[[ TASK DATA open ]]

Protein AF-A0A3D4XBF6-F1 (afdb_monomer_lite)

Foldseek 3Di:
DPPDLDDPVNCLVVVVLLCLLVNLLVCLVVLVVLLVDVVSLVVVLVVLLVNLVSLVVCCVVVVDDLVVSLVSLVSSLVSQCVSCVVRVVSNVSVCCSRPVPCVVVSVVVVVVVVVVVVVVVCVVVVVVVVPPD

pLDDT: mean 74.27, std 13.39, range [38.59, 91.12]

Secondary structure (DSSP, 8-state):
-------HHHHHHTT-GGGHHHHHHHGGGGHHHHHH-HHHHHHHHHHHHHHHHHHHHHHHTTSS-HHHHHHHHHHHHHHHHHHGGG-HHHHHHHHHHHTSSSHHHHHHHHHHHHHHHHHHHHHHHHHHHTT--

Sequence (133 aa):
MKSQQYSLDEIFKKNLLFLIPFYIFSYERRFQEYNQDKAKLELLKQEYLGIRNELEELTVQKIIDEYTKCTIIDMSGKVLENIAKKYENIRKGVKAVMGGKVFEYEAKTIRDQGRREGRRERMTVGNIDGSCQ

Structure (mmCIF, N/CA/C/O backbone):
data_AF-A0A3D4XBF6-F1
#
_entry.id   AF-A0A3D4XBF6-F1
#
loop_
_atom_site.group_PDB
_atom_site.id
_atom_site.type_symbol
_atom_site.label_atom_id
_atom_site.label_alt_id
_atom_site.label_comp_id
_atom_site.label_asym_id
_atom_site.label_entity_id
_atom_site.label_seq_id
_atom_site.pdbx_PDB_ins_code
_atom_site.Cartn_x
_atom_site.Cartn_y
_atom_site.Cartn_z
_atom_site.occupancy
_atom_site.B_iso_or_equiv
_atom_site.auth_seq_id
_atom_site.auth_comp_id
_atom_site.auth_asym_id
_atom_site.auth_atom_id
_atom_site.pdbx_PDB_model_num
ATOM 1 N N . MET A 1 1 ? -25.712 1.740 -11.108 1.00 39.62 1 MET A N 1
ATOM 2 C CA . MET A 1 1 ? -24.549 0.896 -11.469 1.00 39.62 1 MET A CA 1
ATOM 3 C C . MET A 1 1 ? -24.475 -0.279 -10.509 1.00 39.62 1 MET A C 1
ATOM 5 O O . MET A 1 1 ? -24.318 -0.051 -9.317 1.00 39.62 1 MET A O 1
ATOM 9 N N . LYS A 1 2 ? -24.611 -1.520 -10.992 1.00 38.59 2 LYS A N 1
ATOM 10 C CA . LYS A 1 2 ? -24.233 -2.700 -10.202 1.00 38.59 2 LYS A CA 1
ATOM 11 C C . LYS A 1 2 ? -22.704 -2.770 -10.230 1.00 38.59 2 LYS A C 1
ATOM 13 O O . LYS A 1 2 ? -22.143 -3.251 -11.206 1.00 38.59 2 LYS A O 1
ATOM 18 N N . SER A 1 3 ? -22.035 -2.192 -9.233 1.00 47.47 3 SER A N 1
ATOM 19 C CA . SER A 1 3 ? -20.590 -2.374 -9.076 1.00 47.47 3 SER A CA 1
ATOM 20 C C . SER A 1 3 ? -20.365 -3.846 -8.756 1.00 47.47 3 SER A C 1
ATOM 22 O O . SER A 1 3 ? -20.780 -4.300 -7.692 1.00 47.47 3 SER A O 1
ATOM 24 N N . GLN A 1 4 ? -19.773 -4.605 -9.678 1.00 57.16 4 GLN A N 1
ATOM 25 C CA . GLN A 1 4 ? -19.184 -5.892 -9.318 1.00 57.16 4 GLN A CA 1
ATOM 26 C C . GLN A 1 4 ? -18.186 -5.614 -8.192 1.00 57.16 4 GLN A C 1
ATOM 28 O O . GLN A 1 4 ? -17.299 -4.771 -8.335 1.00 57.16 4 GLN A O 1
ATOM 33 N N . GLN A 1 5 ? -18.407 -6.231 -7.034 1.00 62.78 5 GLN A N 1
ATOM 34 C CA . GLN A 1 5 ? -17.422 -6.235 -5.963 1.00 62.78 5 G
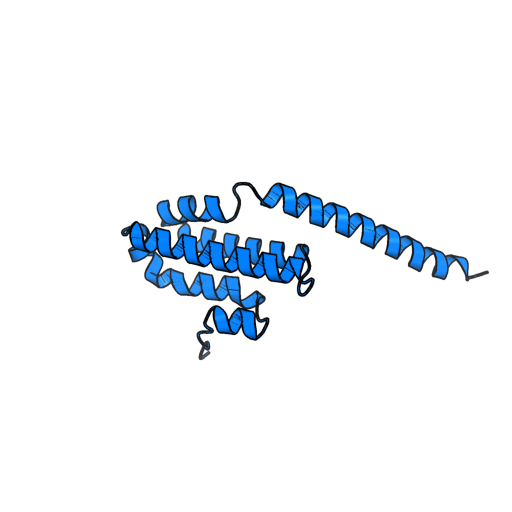LN A CA 1
ATOM 35 C C . GLN A 1 5 ? -16.328 -7.194 -6.407 1.00 62.78 5 GLN A C 1
ATOM 37 O O . GLN A 1 5 ? -16.461 -8.401 -6.241 1.00 62.78 5 GLN A O 1
ATOM 42 N N . TYR A 1 6 ? -15.303 -6.651 -7.054 1.00 70.81 6 TYR A N 1
ATOM 43 C CA . TYR A 1 6 ? -14.107 -7.415 -7.356 1.00 70.81 6 TYR A CA 1
ATOM 44 C C . TYR A 1 6 ? -13.384 -7.711 -6.048 1.00 70.81 6 TYR A C 1
ATOM 46 O O . TYR A 1 6 ? -13.139 -6.803 -5.250 1.00 70.81 6 TYR A O 1
ATOM 54 N N . SER A 1 7 ? -13.067 -8.983 -5.830 1.00 83.06 7 SER A N 1
ATOM 55 C CA . SER A 1 7 ? -12.136 -9.380 -4.775 1.00 83.06 7 SER A CA 1
ATOM 56 C C . SER A 1 7 ? -10.715 -8.940 -5.129 1.00 83.06 7 SER A C 1
ATOM 58 O O . SER A 1 7 ? -10.394 -8.730 -6.302 1.00 83.06 7 SER A O 1
ATOM 60 N N . LEU A 1 8 ? -9.852 -8.815 -4.119 1.00 84.19 8 LEU A N 1
ATOM 61 C CA . LEU A 1 8 ? -8.452 -8.459 -4.335 1.00 84.19 8 LEU A CA 1
ATOM 62 C C . LEU A 1 8 ? -7.758 -9.443 -5.297 1.00 84.19 8 LEU A C 1
ATOM 64 O O . LEU A 1 8 ? -7.121 -9.021 -6.260 1.00 84.19 8 LEU A O 1
ATOM 68 N N . ASP A 1 9 ? -8.005 -10.742 -5.124 1.00 84.31 9 ASP A N 1
ATOM 69 C CA . ASP A 1 9 ? -7.500 -11.796 -6.008 1.00 84.31 9 ASP A CA 1
ATOM 70 C C . ASP A 1 9 ? -7.921 -11.600 -7.468 1.00 84.31 9 ASP A C 1
ATOM 72 O O . ASP A 1 9 ? -7.139 -11.829 -8.389 1.00 84.31 9 ASP A O 1
ATOM 76 N N . GLU A 1 10 ? -9.171 -11.199 -7.717 1.00 86.62 10 GLU A N 1
ATOM 77 C CA . GLU A 1 10 ? -9.651 -10.945 -9.077 1.00 86.62 10 GLU A CA 1
ATOM 78 C C . GLU A 1 10 ? -9.012 -9.704 -9.689 1.00 86.62 10 GLU A C 1
ATOM 80 O O . GLU A 1 10 ? -8.769 -9.689 -10.897 1.00 86.62 10 GLU A O 1
ATOM 85 N N . ILE A 1 11 ? -8.739 -8.683 -8.873 1.00 88.88 11 ILE A N 1
ATOM 86 C CA . ILE A 1 11 ? -8.051 -7.466 -9.305 1.00 88.88 11 ILE A CA 1
ATOM 87 C C . ILE A 1 11 ? -6.650 -7.817 -9.807 1.00 88.88 11 ILE A C 1
ATOM 89 O O . ILE A 1 11 ? -6.302 -7.433 -10.925 1.00 88.88 11 ILE A O 1
ATOM 93 N N . PHE A 1 12 ? -5.882 -8.596 -9.045 1.00 87.31 12 PHE A N 1
ATOM 94 C CA . PHE A 1 12 ? -4.539 -9.009 -9.453 1.00 87.31 12 PHE A CA 1
ATOM 95 C C . PHE A 1 12 ? -4.563 -10.002 -10.620 1.00 87.31 12 PHE A C 1
ATOM 97 O O . PHE A 1 12 ? -3.889 -9.777 -11.625 1.00 87.31 12 PHE A O 1
ATOM 104 N N . LYS A 1 13 ? -5.415 -11.038 -10.575 1.00 87.56 13 LYS A N 1
ATOM 105 C CA . LYS A 1 13 ? -5.522 -12.039 -11.659 1.00 87.56 13 LYS A CA 1
ATOM 106 C C . LYS A 1 13 ? -5.910 -11.439 -13.006 1.00 87.56 13 LYS A C 1
ATOM 108 O O . LYS A 1 13 ? -5.456 -11.919 -14.040 1.00 87.56 13 LYS A O 1
ATOM 113 N N . LYS A 1 14 ? -6.774 -10.421 -13.012 1.00 87.50 14 LYS A N 1
ATOM 114 C CA . LYS A 1 14 ? -7.221 -9.742 -14.240 1.00 87.50 14 LYS A CA 1
ATOM 115 C C . LYS A 1 14 ? -6.377 -8.511 -14.580 1.00 87.50 14 LYS A C 1
ATOM 117 O O . LYS A 1 14 ? -6.720 -7.801 -15.521 1.00 87.50 14 LYS A O 1
ATOM 122 N N . ASN A 1 15 ? -5.306 -8.251 -13.826 1.00 85.69 15 ASN A N 1
ATOM 123 C CA . ASN A 1 15 ? -4.459 -7.065 -13.951 1.00 85.69 15 ASN A CA 1
ATOM 124 C C . ASN A 1 15 ? -5.254 -5.738 -13.920 1.00 85.69 15 ASN A C 1
ATOM 126 O O . ASN A 1 15 ? -4.924 -4.766 -14.596 1.00 85.69 15 ASN A O 1
ATOM 130 N N . LEU A 1 16 ? -6.330 -5.684 -13.130 1.00 89.38 16 LEU A N 1
ATOM 131 C CA . LEU A 1 16 ? -7.203 -4.516 -12.974 1.00 89.38 16 LEU A CA 1
ATOM 132 C C . LEU A 1 16 ? -6.701 -3.589 -11.857 1.00 89.38 16 LEU A C 1
ATOM 134 O O . LEU A 1 16 ? -7.495 -3.064 -11.080 1.00 89.38 16 LEU A O 1
ATOM 138 N N . LEU A 1 17 ? -5.386 -3.386 -11.755 1.00 89.12 17 LEU A N 1
ATOM 139 C CA . LEU A 1 17 ? -4.725 -2.761 -10.598 1.00 89.12 17 LEU A CA 1
ATOM 140 C C . LEU A 1 17 ? -5.230 -1.341 -10.280 1.00 89.12 17 LEU A C 1
ATOM 142 O O . LEU A 1 17 ? -5.216 -0.907 -9.131 1.00 89.12 17 LEU A O 1
ATOM 146 N N . PHE A 1 18 ? -5.759 -0.627 -11.277 1.00 88.12 18 PHE A N 1
ATOM 147 C CA . PHE A 1 18 ? -6.399 0.680 -11.090 1.00 88.12 18 PHE A CA 1
ATOM 148 C C . PHE A 1 18 ? -7.660 0.626 -10.204 1.00 88.12 18 PHE A C 1
ATOM 150 O O . PHE A 1 18 ? -8.118 1.653 -9.710 1.00 88.12 18 PHE A O 1
ATOM 157 N N . LEU A 1 19 ? -8.229 -0.562 -9.974 1.00 90.19 19 LEU A N 1
ATOM 158 C CA . LEU A 1 19 ? -9.351 -0.770 -9.060 1.00 90.19 19 LEU A CA 1
ATOM 159 C C . LEU A 1 19 ? -8.928 -0.850 -7.588 1.00 90.19 19 LEU A C 1
ATOM 161 O O . LEU A 1 19 ? -9.795 -0.743 -6.724 1.00 90.19 19 LEU A O 1
ATOM 1
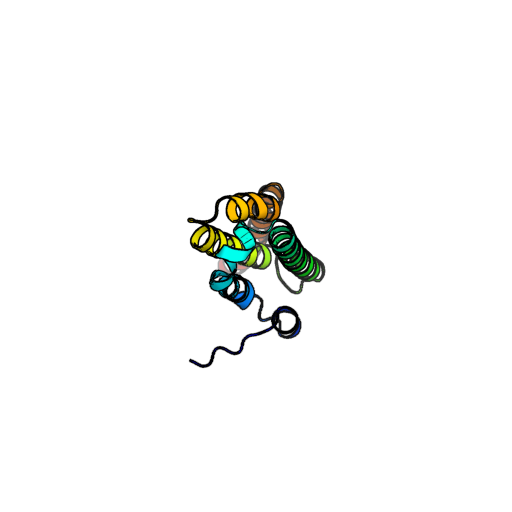65 N N . ILE A 1 20 ? -7.634 -0.976 -7.275 1.00 89.50 20 ILE A N 1
ATOM 166 C CA . ILE A 1 20 ? -7.132 -1.078 -5.892 1.00 89.50 20 ILE A CA 1
ATOM 167 C C . ILE A 1 20 ? -7.586 0.108 -5.011 1.00 89.50 20 ILE A C 1
ATOM 169 O O . ILE A 1 20 ? -8.130 -0.139 -3.931 1.00 89.50 20 ILE A O 1
ATOM 173 N N . PRO A 1 21 ? -7.498 1.384 -5.449 1.00 86.88 21 PRO A N 1
ATOM 174 C CA . PRO A 1 21 ? -8.030 2.507 -4.674 1.00 86.88 21 PRO A CA 1
ATOM 175 C C . PRO A 1 21 ? -9.542 2.407 -4.410 1.00 86.88 21 PRO A C 1
ATOM 177 O O . PRO A 1 21 ? -10.016 2.800 -3.345 1.00 86.88 21 PRO A O 1
ATOM 180 N N . PHE A 1 22 ? -10.315 1.857 -5.352 1.00 86.25 22 PHE A N 1
ATOM 181 C CA . PHE A 1 22 ? -11.766 1.680 -5.208 1.00 86.25 22 PHE A CA 1
ATOM 182 C C . PHE A 1 22 ? -12.118 0.504 -4.293 1.00 86.25 22 PHE A C 1
ATOM 184 O O . PHE A 1 22 ? -13.072 0.584 -3.519 1.00 86.25 22 PHE A O 1
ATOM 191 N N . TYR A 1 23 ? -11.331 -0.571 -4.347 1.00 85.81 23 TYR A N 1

[[ TASK DATA closed ]]

Every line above from the line with "ATOM 62 C C" to the line with "ATOM 78 C C", inclusive, must be returned exactly; no other line belongs in the reply.

SOLUTION TO THE EXERCISE
ATOM 62 C C . LEU A 1 8 ? -7.758 -9.443 -5.297 1.00 84.19 8 LEU A C 1
ATOM 64 O O . LEU A 1 8 ? -7.121 -9.021 -6.260 1.00 84.19 8 LEU A O 1
ATOM 68 N N . ASP A 1 9 ? -8.005 -10.742 -5.124 1.00 84.31 9 ASP A N 1
ATOM 69 C CA . ASP A 1 9 ? -7.500 -11.796 -6.008 1.00 84.31 9 ASP A CA 1
ATOM 70 C C . ASP A 1 9 ? -7.921 -11.600 -7.468 1.00 84.31 9 ASP A C 1
ATOM 72 O O . ASP A 1 9 ? -7.139 -11.829 -8.389 1.00 84.31 9 ASP A O 1
ATOM 76 N N . GLU A 1 10 ? -9.171 -11.199 -7.717 1.00 86.62 10 GLU A N 1
ATOM 77 C CA . GLU A 1 10 ? -9.651 -10.945 -9.077 1.00 86.62 10 GLU A CA 1
ATOM 78 C C . GLU A 1 10 ? -9.012 -9.704 -9.689 1.00 86.62 10 GLU A C 1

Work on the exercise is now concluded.